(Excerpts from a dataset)

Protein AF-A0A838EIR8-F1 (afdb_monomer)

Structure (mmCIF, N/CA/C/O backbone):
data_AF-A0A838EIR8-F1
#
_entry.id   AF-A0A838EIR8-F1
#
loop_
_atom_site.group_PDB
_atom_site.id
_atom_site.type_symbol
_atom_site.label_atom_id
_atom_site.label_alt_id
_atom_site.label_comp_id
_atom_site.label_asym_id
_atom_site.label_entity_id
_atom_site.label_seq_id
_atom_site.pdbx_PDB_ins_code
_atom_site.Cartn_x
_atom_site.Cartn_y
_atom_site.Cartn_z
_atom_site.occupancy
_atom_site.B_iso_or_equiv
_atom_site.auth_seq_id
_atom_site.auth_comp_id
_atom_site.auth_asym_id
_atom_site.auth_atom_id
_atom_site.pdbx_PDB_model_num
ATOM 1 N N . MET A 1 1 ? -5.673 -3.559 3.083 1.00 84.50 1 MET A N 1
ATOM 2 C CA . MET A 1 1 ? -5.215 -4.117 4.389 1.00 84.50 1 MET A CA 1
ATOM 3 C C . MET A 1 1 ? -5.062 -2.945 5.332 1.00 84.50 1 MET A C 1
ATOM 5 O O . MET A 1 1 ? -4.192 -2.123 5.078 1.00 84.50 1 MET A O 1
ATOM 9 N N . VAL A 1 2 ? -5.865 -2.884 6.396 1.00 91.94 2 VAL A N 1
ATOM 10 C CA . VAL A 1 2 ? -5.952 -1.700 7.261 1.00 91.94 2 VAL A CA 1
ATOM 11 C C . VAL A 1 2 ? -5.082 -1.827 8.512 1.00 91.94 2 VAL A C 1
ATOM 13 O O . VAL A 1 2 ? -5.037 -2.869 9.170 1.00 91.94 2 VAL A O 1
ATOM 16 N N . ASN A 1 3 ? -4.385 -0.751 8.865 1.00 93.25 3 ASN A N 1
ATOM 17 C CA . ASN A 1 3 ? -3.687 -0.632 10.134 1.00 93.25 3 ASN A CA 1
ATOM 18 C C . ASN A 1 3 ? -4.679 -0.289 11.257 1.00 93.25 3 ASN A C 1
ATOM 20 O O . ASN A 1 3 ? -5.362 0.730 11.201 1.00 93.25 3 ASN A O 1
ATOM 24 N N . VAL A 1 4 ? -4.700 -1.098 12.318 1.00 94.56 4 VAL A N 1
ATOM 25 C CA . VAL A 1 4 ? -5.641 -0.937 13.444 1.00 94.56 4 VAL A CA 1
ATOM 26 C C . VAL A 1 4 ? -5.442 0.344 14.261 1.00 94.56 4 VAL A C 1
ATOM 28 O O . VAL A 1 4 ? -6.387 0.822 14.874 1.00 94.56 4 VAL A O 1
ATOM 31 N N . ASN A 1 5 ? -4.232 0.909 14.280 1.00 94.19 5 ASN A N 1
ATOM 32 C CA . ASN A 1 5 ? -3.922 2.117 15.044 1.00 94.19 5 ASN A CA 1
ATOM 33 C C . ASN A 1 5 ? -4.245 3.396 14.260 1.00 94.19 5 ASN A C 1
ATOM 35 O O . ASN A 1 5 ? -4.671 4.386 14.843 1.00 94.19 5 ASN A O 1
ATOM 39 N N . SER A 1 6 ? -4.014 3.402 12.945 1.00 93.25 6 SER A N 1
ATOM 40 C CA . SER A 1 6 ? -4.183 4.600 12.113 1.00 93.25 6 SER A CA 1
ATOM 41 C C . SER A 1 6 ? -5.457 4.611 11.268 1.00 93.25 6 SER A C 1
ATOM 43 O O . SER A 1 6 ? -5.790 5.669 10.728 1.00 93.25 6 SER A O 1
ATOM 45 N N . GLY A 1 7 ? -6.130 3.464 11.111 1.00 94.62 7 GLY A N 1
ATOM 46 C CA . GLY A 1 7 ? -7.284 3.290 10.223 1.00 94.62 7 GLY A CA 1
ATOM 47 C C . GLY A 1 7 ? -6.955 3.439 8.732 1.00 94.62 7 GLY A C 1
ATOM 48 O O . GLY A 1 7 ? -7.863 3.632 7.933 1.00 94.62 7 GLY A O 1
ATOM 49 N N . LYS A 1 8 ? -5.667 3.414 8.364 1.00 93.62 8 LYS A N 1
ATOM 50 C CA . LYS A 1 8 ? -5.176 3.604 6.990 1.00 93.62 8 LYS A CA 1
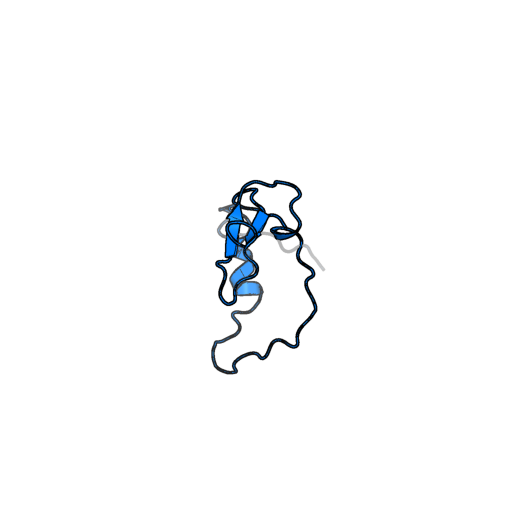ATOM 51 C C . LYS A 1 8 ? -4.732 2.294 6.364 1.00 93.62 8 LYS A C 1
ATOM 53 O O . LYS A 1 8 ? -4.276 1.393 7.071 1.00 93.62 8 LYS A O 1
ATOM 58 N N . ASP A 1 9 ? -4.772 2.245 5.044 1.00 97.38 9 ASP A N 1
ATOM 59 C CA . ASP A 1 9 ? -4.383 1.084 4.261 1.00 97.38 9 ASP A CA 1
ATOM 60 C C . ASP A 1 9 ? -2.895 1.097 3.896 1.00 97.38 9 ASP A C 1
ATOM 62 O O . ASP A 1 9 ? -2.271 2.153 3.769 1.00 97.38 9 ASP A O 1
ATOM 66 N N . LEU A 1 10 ? -2.316 -0.099 3.752 1.00 95.75 10 LEU A N 1
ATOM 67 C CA . LEU A 1 10 ? -0.975 -0.295 3.198 1.00 95.75 10 LEU A CA 1
ATOM 68 C C . LEU A 1 10 ? -0.985 0.031 1.696 1.00 95.75 10 LEU A C 1
ATOM 70 O O . LEU A 1 10 ? -1.697 -0.626 0.941 1.00 95.75 10 LEU A O 1
ATOM 74 N N . ASP A 1 11 ? -0.180 0.996 1.257 1.00 97.88 11 ASP A N 1
ATOM 75 C CA . ASP A 1 11 ? -0.267 1.608 -0.077 1.00 97.88 11 ASP A CA 1
ATOM 76 C C . ASP A 1 11 ? 1.116 1.715 -0.748 1.00 97.88 11 ASP A C 1
ATOM 78 O O . ASP A 1 11 ? 2.108 2.030 -0.086 1.00 97.88 11 ASP A O 1
ATOM 82 N N . VAL A 1 12 ? 1.198 1.462 -2.060 1.00 96.94 12 VAL A N 1
ATOM 83 C CA . VAL A 1 12 ? 2.374 1.825 -2.877 1.00 96.94 12 VAL A CA 1
ATOM 84 C C . VAL A 1 12 ? 2.271 3.281 -3.334 1.00 96.94 12 VAL A C 1
ATOM 86 O O . VAL A 1 12 ? 1.414 3.599 -4.164 1.00 96.94 12 VAL A O 1
ATOM 89 N N . THR A 1 13 ? 3.199 4.138 -2.888 1.00 96.06 13 THR A N 1
ATOM 90 C CA . THR A 1 13 ? 3.176 5.589 -3.142 1.00 96.06 13 THR A CA 1
ATOM 91 C C . THR A 1 13 ? 2.910 5.920 -4.612 1.00 96.06 13 THR A C 1
ATOM 93 O O . THR A 1 13 ? 3.667 5.529 -5.507 1.00 96.06 13 THR A O 1
ATOM 96 N N . GLY A 1 14 ? 1.835 6.676 -4.854 1.00 94.38 14 GLY A N 1
ATOM 97 C CA . GLY A 1 14 ? 1.451 7.151 -6.186 1.00 94.38 14 GLY A CA 1
ATOM 98 C C . GLY A 1 14 ? 1.099 6.036 -7.175 1.00 94.38 14 GLY A C 1
ATOM 99 O O . GLY A 1 14 ? 1.209 6.252 -8.379 1.00 94.38 14 GLY A O 1
ATOM 100 N N . ALA A 1 15 ? 0.745 4.841 -6.685 1.00 96.06 15 ALA A N 1
ATOM 101 C CA . ALA A 1 15 ? 0.532 3.635 -7.486 1.00 96.06 15 ALA A CA 1
ATOM 102 C C . ALA A 1 15 ? 1.726 3.276 -8.397 1.00 96.06 15 ALA A C 1
ATOM 104 O O . ALA A 1 15 ? 1.561 2.700 -9.478 1.00 96.06 15 ALA A O 1
ATOM 105 N N . SER A 1 16 ? 2.943 3.631 -7.970 1.00 95.81 16 SER A N 1
ATOM 106 C CA . SER A 1 16 ? 4.157 3.410 -8.752 1.00 95.81 16 SER A CA 1
ATOM 107 C C . SER A 1 16 ? 4.403 1.924 -9.017 1.00 95.81 16 SER A C 1
ATOM 109 O O . SER A 1 16 ? 4.277 1.079 -8.134 1.00 95.81 16 SER A O 1
ATOM 111 N N . ARG A 1 17 ? 4.815 1.612 -10.249 1.00 93.50 17 ARG A N 1
ATOM 112 C CA . ARG A 1 17 ? 5.249 0.266 -10.670 1.00 93.50 17 ARG A CA 1
ATOM 113 C C . ARG A 1 17 ? 6.772 0.150 -10.756 1.00 93.50 17 ARG A C 1
ATOM 115 O O . ARG A 1 17 ? 7.281 -0.864 -11.224 1.00 93.50 17 ARG A O 1
ATOM 122 N N . ALA A 1 18 ? 7.490 1.206 -10.374 1.00 94.50 18 ALA A N 1
ATOM 123 C CA . ALA A 1 18 ? 8.942 1.218 -10.390 1.00 94.50 18 ALA A CA 1
ATOM 124 C C . ALA A 1 18 ? 9.504 0.313 -9.287 1.00 94.50 18 ALA A C 1
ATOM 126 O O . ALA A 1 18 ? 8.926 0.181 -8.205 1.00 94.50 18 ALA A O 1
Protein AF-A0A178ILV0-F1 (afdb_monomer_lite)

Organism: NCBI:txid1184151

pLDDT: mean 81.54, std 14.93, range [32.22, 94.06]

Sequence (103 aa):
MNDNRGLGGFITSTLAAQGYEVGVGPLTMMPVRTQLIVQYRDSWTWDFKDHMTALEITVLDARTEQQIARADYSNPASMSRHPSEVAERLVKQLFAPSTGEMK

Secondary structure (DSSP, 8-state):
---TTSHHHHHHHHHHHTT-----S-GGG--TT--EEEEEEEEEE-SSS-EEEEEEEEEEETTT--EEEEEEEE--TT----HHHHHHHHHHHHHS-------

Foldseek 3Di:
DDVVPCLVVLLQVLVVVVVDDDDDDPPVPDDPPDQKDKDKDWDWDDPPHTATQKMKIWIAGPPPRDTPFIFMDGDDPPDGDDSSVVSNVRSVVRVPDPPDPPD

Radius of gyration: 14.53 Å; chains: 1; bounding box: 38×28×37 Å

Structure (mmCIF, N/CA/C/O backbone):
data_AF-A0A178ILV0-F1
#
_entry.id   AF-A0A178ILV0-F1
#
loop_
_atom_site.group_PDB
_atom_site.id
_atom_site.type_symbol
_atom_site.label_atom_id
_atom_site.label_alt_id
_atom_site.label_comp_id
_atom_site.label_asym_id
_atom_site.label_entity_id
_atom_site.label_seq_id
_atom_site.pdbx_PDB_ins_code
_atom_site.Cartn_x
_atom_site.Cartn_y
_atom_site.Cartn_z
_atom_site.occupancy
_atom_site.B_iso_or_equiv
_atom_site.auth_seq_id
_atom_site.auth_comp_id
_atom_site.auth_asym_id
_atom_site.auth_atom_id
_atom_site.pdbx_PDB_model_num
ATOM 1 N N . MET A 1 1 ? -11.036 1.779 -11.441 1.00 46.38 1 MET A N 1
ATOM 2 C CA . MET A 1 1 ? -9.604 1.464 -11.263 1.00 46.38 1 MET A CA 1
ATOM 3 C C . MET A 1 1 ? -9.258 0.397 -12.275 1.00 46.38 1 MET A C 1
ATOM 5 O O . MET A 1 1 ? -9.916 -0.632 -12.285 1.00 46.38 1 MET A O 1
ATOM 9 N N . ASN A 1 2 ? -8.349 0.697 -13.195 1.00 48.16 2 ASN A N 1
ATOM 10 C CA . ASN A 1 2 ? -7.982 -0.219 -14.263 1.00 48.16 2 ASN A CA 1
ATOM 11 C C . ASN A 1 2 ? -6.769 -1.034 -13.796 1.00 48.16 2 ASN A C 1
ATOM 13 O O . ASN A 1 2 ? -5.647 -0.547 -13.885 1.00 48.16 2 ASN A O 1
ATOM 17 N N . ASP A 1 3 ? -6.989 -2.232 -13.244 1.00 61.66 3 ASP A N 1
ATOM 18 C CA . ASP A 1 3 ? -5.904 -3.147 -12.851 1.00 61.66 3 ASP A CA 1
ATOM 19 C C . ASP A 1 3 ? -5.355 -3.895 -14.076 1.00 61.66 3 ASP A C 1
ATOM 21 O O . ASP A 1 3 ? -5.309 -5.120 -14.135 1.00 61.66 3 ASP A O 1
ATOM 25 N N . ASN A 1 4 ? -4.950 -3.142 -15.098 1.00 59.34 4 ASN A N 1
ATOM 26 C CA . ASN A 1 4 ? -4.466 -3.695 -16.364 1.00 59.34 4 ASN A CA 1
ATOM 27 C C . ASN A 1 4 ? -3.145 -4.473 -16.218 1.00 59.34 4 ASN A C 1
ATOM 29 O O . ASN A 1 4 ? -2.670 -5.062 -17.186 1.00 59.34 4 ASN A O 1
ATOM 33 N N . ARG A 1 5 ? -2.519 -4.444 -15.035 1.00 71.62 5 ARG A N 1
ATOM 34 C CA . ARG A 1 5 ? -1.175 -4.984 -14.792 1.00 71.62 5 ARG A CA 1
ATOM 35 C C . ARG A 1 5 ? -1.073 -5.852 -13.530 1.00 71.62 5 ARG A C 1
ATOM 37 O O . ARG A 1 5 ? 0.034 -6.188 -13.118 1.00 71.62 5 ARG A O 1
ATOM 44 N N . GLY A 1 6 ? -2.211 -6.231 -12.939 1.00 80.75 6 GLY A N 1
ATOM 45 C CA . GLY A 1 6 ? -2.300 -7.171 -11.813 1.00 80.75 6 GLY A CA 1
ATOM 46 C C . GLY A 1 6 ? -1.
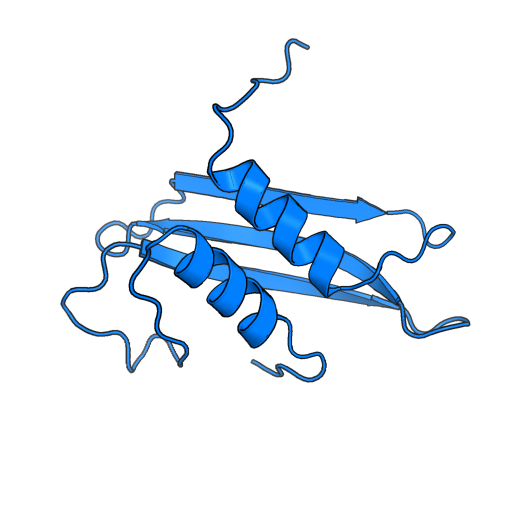702 -6.667 -10.496 1.00 80.75 6 GLY A C 1
ATOM 47 O O . GLY A 1 6 ? -1.410 -7.469 -9.607 1.00 80.75 6 GLY A O 1
ATOM 48 N N . LEU A 1 7 ? -1.500 -5.353 -10.354 1.00 84.25 7 LEU A N 1
ATOM 49 C CA . LEU A 1 7 ? -0.902 -4.752 -9.161 1.00 84.25 7 LEU A CA 1
ATOM 50 C C . LEU A 1 7 ? -1.774 -4.961 -7.930 1.00 84.25 7 LEU A C 1
ATOM 52 O O . LEU A 1 7 ? -1.245 -5.274 -6.862 1.00 84.25 7 LEU A O 1
ATOM 56 N N . GLY A 1 8 ? -3.097 -4.864 -8.087 1.00 84.94 8 GLY A N 1
ATOM 57 C CA . GLY A 1 8 ? -4.030 -5.173 -7.008 1.00 84.94 8 GLY A CA 1
ATOM 58 C C . GLY A 1 8 ? -3.853 -6.613 -6.520 1.00 84.94 8 GLY A C 1
ATOM 59 O O . GLY A 1 8 ? -3.752 -6.862 -5.316 1.00 84.94 8 GLY A O 1
ATOM 60 N N . GLY A 1 9 ? -3.709 -7.559 -7.452 1.00 87.12 9 GLY A N 1
ATOM 61 C CA . GLY A 1 9 ? -3.423 -8.965 -7.154 1.00 87.12 9 GLY A CA 1
ATOM 62 C C . GLY A 1 9 ? -2.102 -9.181 -6.406 1.00 87.12 9 GLY A C 1
ATOM 63 O O . GLY A 1 9 ? -2.062 -9.922 -5.423 1.00 87.12 9 GLY A O 1
ATOM 64 N N . PHE A 1 10 ? -1.022 -8.509 -6.812 1.00 88.81 10 PHE A N 1
ATOM 65 C CA . PHE A 1 10 ? 0.273 -8.638 -6.134 1.00 88.81 10 PHE A CA 1
ATOM 66 C C . PHE A 1 10 ? 0.264 -8.045 -4.723 1.00 88.81 10 PHE A C 1
ATOM 68 O O . PHE A 1 10 ? 0.755 -8.681 -3.787 1.00 88.81 10 PHE A O 1
ATOM 75 N N . ILE A 1 11 ? -0.323 -6.859 -4.548 1.00 89.12 11 ILE A N 1
ATOM 76 C CA . ILE A 1 11 ? -0.424 -6.202 -3.239 1.00 89.12 11 ILE A CA 1
ATOM 77 C C . ILE A 1 11 ? -1.253 -7.069 -2.287 1.00 89.12 11 ILE A C 1
ATOM 79 O O . ILE A 1 11 ? -0.819 -7.349 -1.171 1.00 89.12 11 ILE A O 1
ATOM 83 N N . THR A 1 12 ? -2.407 -7.562 -2.740 1.00 91.44 12 THR A N 1
ATOM 84 C CA . THR A 1 12 ? -3.277 -8.416 -1.916 1.00 91.44 12 THR A CA 1
ATOM 85 C C . THR A 1 12 ? -2.649 -9.751 -1.563 1.00 91.44 12 THR A C 1
ATOM 87 O O . THR A 1 12 ? -2.692 -10.137 -0.398 1.00 91.44 12 THR A O 1
ATOM 90 N N . SER A 1 13 ? -1.995 -10.414 -2.518 1.00 90.56 13 SER A N 1
ATOM 91 C CA . SER A 1 13 ? -1.262 -11.658 -2.256 1.00 90.56 13 SER A CA 1
ATOM 92 C C . SER A 1 13 ? -0.148 -11.445 -1.231 1.00 90.56 13 SER A C 1
ATOM 94 O O . SER A 1 13 ? 0.031 -12.262 -0.331 1.00 90.56 13 SER A O 1
ATOM 96 N N . THR A 1 14 ? 0.568 -10.320 -1.318 1.00 90.12 14 THR A N 1
ATOM 97 C CA . THR A 1 14 ? 1.645 -9.999 -0.372 1.00 90.12 14 THR A CA 1
ATOM 98 C C . THR A 1 14 ? 1.098 -9.711 1.026 1.00 90.12 14 THR A C 1
ATOM 100 O O . THR A 1 14 ? 1.634 -10.220 2.005 1.00 90.12 14 THR A O 1
ATOM 103 N N . LEU A 1 15 ? 0.012 -8.940 1.142 1.00 91.19 15 LEU A N 1
ATOM 104 C CA . LEU A 1 15 ? -0.642 -8.656 2.424 1.00 91.19 15 LEU A CA 1
ATOM 105 C C . LEU A 1 15 ? -1.226 -9.925 3.062 1.00 91.19 15 LEU A C 1
ATOM 107 O O . LEU A 1 15 ? -1.036 -10.156 4.254 1.00 91.19 15 LEU A O 1
ATOM 111 N N . ALA A 1 16 ? -1.868 -10.786 2.270 1.00 91.94 16 ALA A N 1
ATOM 112 C CA . ALA A 1 16 ? -2.359 -12.078 2.742 1.00 91.94 16 ALA A CA 1
ATOM 113 C C . ALA A 1 16 ? -1.209 -12.971 3.241 1.00 91.94 16 ALA A C 1
ATOM 115 O O . ALA A 1 16 ? -1.333 -13.611 4.283 1.00 91.94 16 ALA A O 1
ATOM 116 N N . ALA A 1 17 ? -0.053 -12.951 2.565 1.00 89.88 17 ALA A N 1
ATOM 117 C CA . ALA A 1 17 ? 1.149 -13.662 3.007 1.00 89.88 17 ALA A CA 1
ATOM 118 C C . ALA A 1 17 ? 1.741 -13.119 4.325 1.00 89.88 17 ALA A C 1
ATOM 120 O O . ALA A 1 17 ? 2.472 -13.839 4.999 1.00 89.88 17 ALA A O 1
ATOM 121 N N . GLN A 1 18 ? 1.425 -11.877 4.713 1.00 87.62 18 GLN A N 1
ATOM 122 C CA . GLN A 1 18 ? 1.753 -11.318 6.034 1.00 87.62 18 GLN A CA 1
ATOM 123 C C . GLN A 1 18 ? 0.692 -11.643 7.109 1.00 87.62 18 GLN A C 1
ATOM 125 O O . GLN A 1 18 ? 0.853 -11.246 8.259 1.00 87.62 18 GLN A O 1
ATOM 130 N N . GLY A 1 19 ? -0.376 -12.373 6.762 1.00 90.50 19 GLY A N 1
ATOM 131 C CA . GLY A 1 19 ? -1.415 -12.824 7.696 1.00 90.50 19 GLY A CA 1
ATOM 132 C C . GLY A 1 19 ? -2.653 -11.927 7.789 1.00 90.50 19 GLY A C 1
ATOM 133 O O . GLY A 1 19 ? -3.480 -12.137 8.674 1.00 90.50 19 GLY A O 1
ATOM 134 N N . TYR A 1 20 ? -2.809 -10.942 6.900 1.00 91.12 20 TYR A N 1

## Activity
In the answer, include exactly the lines from the line containing "ATOM 123 C C ." through the end of the data, and nothing else.

## Result for this exercise
ATOM 123 C C . GLN A 1 18 ? 0.692 -11.643 7.109 1.00 87.62 18 GLN A C 1
ATOM 125 O O . GLN A 1 18 ? 0.853 -11.246 8.259 1.00 87.62 18 GLN A O 1
ATOM 130 N N . GLY A 1 19 ? -0.376 -12.373 6.762 1.00 90.50 19 GLY A N 1
ATOM 131 C CA . GLY A 1 19 ? -1.415 -12.824 7.696 1.00 90.50 19 GLY A CA 1
ATOM 132 C C . GLY A 1 19 ? -2.653 -11.927 7.789 1.00 90.50 19 GLY A C 1
ATOM 133 O O . GLY A 1 19 ? -3.480 -12.137 8.674 1.00 90.50 19 GLY A O 1
ATOM 134 N N . TYR A 1 20 ? -2.809 -10.942 6.900 1.00 91.12 20 TYR A N 1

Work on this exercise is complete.